Racine filed the suit against the NRA Foundation, a 501(c)3 charity group, the same day that New York Attorney General Letitia James sought to dissolve the NRA, a non-profit.

“The Foundation has allowed itself to be run in a manner that best suits the NRA’s financial interests rather than the Foundation’s charitable purposes,” Racine wrote in the lawsuit.

When the NRA’s well-documented and extravagant spending on its executives, including Ermenegildo Zegna suits and private jet travel, caught up with it, the gun group’s executives began to “raid” the NRA Foundation to keep the money flowing, Racine alleged.

“In recent years, the NRA began to experience cash flow problems,” the lawsuit reads. “In order to address its cash flow problems and maintain the lavish expenses of its Executive Director, officers, and ‘consultants,’ the NRA used its control over the Foundation to raid the Foundation’s funds.”

Racine cites a $5 million loan that the Foundation gave the NRA in November 2017, after the gun lobby asked for the cash.

The Foundation stipulated repayment after three months, at an interest rate of seven percent.

But that didn’t happen, Racine alleged.

Instead, the Foundation agreed to double the repayment term of the loan, with the proviso that the NRA only had to service the interest payments, not the underlying loan amount.

Overseeing all this was the Foundation’s investment committee. But, Racine alleged, many of the people on the investment committee were the same as those managing — and profiting off of — the NRA itself.

“Notwithstanding the stated purpose, the funds were intermingled into the NRA’s general financial accounts and neither the NRA nor the Foundation tracked how the funds were used,” the lawsuit reads. “The Foundation Investment Committee did not establish oversight of the funds nor ensure they were being used for their stated purpose.”

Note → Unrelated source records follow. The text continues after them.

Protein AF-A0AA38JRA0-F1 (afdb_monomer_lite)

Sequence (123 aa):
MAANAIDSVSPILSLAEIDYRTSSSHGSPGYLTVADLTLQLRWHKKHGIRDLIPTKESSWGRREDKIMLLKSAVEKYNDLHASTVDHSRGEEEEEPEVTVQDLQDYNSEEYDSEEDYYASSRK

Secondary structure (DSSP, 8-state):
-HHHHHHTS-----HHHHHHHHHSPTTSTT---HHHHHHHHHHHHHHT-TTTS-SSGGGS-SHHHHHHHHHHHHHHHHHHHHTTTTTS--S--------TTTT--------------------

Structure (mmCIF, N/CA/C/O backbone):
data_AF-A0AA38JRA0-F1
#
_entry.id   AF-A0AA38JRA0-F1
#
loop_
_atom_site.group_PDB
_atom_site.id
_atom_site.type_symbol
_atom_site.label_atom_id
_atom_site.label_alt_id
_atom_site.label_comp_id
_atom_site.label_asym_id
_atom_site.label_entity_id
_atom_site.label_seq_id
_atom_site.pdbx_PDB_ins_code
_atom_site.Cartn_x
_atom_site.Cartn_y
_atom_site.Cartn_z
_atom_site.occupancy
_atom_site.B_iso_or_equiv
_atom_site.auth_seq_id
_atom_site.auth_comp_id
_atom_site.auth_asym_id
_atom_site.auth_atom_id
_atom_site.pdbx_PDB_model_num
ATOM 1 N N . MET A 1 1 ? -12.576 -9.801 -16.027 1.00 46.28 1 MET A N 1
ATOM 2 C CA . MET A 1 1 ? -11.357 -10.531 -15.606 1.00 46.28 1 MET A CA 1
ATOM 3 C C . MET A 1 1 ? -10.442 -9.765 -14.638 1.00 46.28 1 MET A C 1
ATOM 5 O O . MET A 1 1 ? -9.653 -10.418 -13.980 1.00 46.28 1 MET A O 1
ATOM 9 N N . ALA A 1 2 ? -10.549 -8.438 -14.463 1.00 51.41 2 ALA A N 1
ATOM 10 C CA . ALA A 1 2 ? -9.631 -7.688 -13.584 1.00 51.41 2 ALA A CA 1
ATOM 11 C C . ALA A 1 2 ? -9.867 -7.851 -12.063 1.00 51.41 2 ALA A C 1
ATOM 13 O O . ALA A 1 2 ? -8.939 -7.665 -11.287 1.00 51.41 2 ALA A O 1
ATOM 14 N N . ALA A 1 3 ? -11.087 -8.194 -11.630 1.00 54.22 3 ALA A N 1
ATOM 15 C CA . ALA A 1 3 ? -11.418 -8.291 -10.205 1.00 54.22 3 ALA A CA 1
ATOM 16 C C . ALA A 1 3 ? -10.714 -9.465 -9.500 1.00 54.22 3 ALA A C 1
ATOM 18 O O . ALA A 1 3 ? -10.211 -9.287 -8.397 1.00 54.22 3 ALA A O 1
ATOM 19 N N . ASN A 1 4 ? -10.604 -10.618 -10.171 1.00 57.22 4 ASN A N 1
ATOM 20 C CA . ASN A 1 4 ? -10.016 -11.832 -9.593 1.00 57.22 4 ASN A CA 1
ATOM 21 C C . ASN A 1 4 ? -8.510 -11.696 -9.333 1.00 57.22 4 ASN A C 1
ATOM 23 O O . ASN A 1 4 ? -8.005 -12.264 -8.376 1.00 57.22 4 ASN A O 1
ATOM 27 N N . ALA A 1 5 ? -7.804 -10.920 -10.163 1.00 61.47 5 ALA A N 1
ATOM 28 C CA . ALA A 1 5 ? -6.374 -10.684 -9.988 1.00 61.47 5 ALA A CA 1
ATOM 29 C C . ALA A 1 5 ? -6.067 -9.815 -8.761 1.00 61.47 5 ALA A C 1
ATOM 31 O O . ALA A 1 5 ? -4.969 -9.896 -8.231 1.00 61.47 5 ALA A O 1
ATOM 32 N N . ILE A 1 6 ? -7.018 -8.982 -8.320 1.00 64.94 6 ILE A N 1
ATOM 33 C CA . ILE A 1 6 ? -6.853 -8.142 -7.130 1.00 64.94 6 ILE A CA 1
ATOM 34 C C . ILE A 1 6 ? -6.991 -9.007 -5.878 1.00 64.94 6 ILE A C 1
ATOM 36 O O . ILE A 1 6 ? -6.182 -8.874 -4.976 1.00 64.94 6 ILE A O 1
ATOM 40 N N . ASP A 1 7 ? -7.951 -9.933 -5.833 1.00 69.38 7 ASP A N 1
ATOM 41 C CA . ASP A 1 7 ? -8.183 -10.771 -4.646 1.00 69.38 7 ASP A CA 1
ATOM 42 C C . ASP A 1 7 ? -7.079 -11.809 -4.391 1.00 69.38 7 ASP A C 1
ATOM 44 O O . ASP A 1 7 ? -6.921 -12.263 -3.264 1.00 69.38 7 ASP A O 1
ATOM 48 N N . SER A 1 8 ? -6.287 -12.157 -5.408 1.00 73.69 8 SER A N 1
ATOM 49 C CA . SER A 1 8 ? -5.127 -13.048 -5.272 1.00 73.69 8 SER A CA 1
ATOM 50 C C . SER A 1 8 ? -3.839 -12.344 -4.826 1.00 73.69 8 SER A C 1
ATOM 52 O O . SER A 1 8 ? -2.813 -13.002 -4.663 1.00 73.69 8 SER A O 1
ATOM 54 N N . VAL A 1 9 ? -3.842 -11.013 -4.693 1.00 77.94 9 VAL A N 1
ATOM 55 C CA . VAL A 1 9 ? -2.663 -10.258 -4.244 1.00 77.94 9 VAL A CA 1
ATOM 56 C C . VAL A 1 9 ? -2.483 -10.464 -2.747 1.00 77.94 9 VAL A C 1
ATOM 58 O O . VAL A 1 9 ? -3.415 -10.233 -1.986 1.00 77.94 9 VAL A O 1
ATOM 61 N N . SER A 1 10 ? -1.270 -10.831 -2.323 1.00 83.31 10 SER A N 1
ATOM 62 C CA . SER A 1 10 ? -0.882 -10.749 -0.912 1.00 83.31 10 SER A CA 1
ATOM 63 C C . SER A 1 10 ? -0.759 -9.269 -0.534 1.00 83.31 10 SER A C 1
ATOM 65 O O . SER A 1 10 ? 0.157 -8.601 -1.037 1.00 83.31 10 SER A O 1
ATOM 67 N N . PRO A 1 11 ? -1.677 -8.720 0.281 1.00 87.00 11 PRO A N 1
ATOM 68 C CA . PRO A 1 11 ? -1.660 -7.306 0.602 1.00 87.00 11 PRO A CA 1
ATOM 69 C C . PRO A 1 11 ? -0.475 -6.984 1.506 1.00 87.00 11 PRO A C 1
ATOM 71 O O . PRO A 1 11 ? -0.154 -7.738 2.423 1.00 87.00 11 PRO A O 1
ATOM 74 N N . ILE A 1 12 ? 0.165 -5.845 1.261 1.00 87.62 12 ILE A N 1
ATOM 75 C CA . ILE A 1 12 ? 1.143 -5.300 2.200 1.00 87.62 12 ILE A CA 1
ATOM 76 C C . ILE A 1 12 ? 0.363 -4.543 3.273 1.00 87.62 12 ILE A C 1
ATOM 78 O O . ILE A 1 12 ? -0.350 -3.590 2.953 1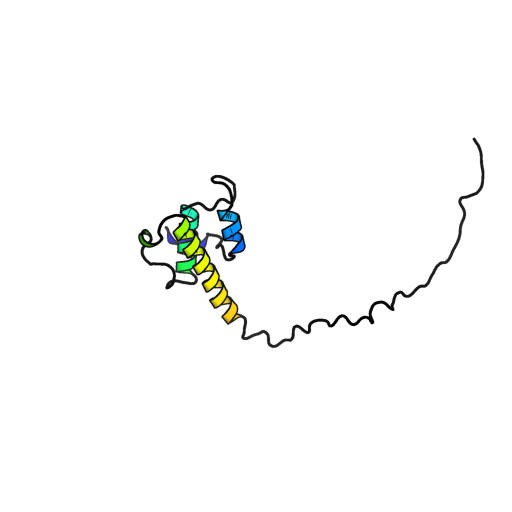.00 87.62 12 ILE A O 1
ATOM 82 N N . LEU A 1 13 ? 0.496 -4.985 4.525 1.00 87.81 13 LEU A N 1
ATOM 83 C CA . LEU A 1 13 ? -0.218 -4.445 5.693 1.00 87.81 13 LEU A CA 1
ATOM 84 C C . LEU A 1 13 ? 0.723 -3.802 6.728 1.00 87.81 13 LEU A C 1
ATOM 86 O O . LEU A 1 13 ? 0.279 -3.333 7.770 1.00 87.81 13 LEU A O 1
ATOM 90 N N . SER A 1 14 ? 2.029 -3.766 6.452 1.00 90.00 14 SER A N 1
ATOM 91 C CA . SER A 1 14 ? 3.037 -3.194 7.348 1.00 90.00 14 SER A CA 1
ATOM 92 C C . SER A 1 14 ? 3.825 -2.085 6.663 1.00 90.00 14 SER A C 1
ATOM 94 O O . SER A 1 14 ? 4.296 -2.248 5.535 1.00 90.00 14 SER A O 1
ATOM 96 N N . LEU A 1 15 ? 4.018 -0.970 7.372 1.00 90.06 15 LEU A N 1
ATOM 97 C CA . LEU A 1 15 ? 4.870 0.131 6.919 1.00 90.06 15 LEU A CA 1
ATOM 98 C C . LEU A 1 15 ? 6.325 -0.305 6.740 1.00 90.06 15 LEU A C 1
ATOM 100 O O . LEU A 1 15 ? 6.942 0.037 5.733 1.00 90.06 15 LEU A O 1
ATOM 104 N N . ALA A 1 16 ? 6.840 -1.125 7.661 1.00 88.88 16 ALA A N 1
ATOM 105 C CA . ALA A 1 16 ? 8.209 -1.628 7.601 1.00 88.88 16 ALA A CA 1
ATOM 106 C C . ALA A 1 16 ? 8.457 -2.444 6.323 1.00 88.88 16 ALA A C 1
ATOM 108 O O . ALA A 1 16 ? 9.522 -2.357 5.714 1.00 88.88 16 ALA A O 1
ATOM 109 N N . GLU A 1 17 ? 7.452 -3.197 5.869 1.00 89.38 17 GLU A N 1
ATOM 110 C CA . GLU A 1 17 ? 7.550 -3.946 4.619 1.00 89.38 17 GLU A CA 1
ATOM 111 C C . GLU A 1 17 ? 7.530 -3.027 3.388 1.00 89.38 17 GLU A C 1
ATOM 113 O O . GLU A 1 17 ? 8.273 -3.265 2.432 1.00 89.38 17 GLU A O 1
ATOM 118 N N . ILE A 1 18 ? 6.748 -1.942 3.409 1.00 89.75 18 ILE A N 1
ATOM 119 C CA . ILE A 1 18 ? 6.801 -0.921 2.351 1.00 89.75 18 ILE A CA 1
ATOM 120 C C . ILE A 1 18 ? 8.199 -0.293 2.302 1.00 89.75 18 ILE A C 1
ATOM 122 O O . ILE A 1 18 ? 8.780 -0.175 1.222 1.00 89.75 18 ILE A O 1
ATOM 126 N N . ASP A 1 19 ? 8.770 0.075 3.445 1.00 89.69 19 ASP A N 1
ATOM 127 C CA . ASP A 1 19 ? 10.104 0.682 3.528 1.00 89.69 19 ASP A CA 1
ATOM 128 C C . ASP A 1 19 ? 11.209 -0.264 3.047 1.00 89.69 19 ASP A C 1
ATOM 130 O O . ASP A 1 19 ? 12.070 0.111 2.244 1.00 89.69 19 ASP A O 1
ATOM 134 N N . TYR A 1 20 ? 11.139 -1.534 3.435 1.00 90.00 20 TYR A N 1
ATOM 135 C CA . TYR A 1 20 ? 12.064 -2.559 2.961 1.00 90.00 20 TYR A CA 1
ATOM 136 C C . TYR A 1 20 ? 11.995 -2.743 1.433 1.00 90.00 20 TYR A C 1
ATOM 138 O O . TYR A 1 20 ? 13.006 -2.700 0.725 1.00 90.00 20 TYR A O 1
ATOM 146 N N . ARG A 1 21 ? 10.786 -2.878 0.879 1.00 88.31 21 ARG A N 1
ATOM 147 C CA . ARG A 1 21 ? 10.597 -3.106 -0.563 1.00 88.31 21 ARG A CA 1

The NRA paid back the first $5 million loan in March 2018, but, three months later, asked for another on the same terms, Racine alleged.

The Foundation agreed, but, Racine said, soon learned that an unnamed, “large national bank” was holding the NRA in default on an unrelated loan.

To solve this budding Gordian knot of lending, the NRA purportedly demanded that the Foundation give it another year to repay the loan, and also agree that the bank loan should take precedence in repayment.

That decision, Racine argued, “greatly benefitted the NRA, with no ascertainable benefit to the Foundation.”

Racine also alleged that its management structure effectively allowed the NRA to loot the Foundation.

The NRA provided services to run the Foundation’s day-to-day affairs, receiving a fee from the Foundation as compensation.

The lawsuit claims that in 2018, the NRA nearly doubled the fee it charged the Foundation, demanding an immediate “catch-up fee” of $4 million on top of an increase of $5.8 million.

When part of the Foundation’s investment committee began to ask questions like “how the fees were determined, including who the employees were that supposedly worked for the Foundation and what benefit they added to the Foundation,” NRA Executive Vice President Wayne LaPierre showed up at the next scheduled committee meeting, in January 2019.

“[LaPierre] and other NRA members told the Investment Committee that it was not a good time to hire any sort of outside auditor or conduct any of the requested research,” Racine alleged. “After that meeting, the Foundation Board took no formal action to investigate the management fees.”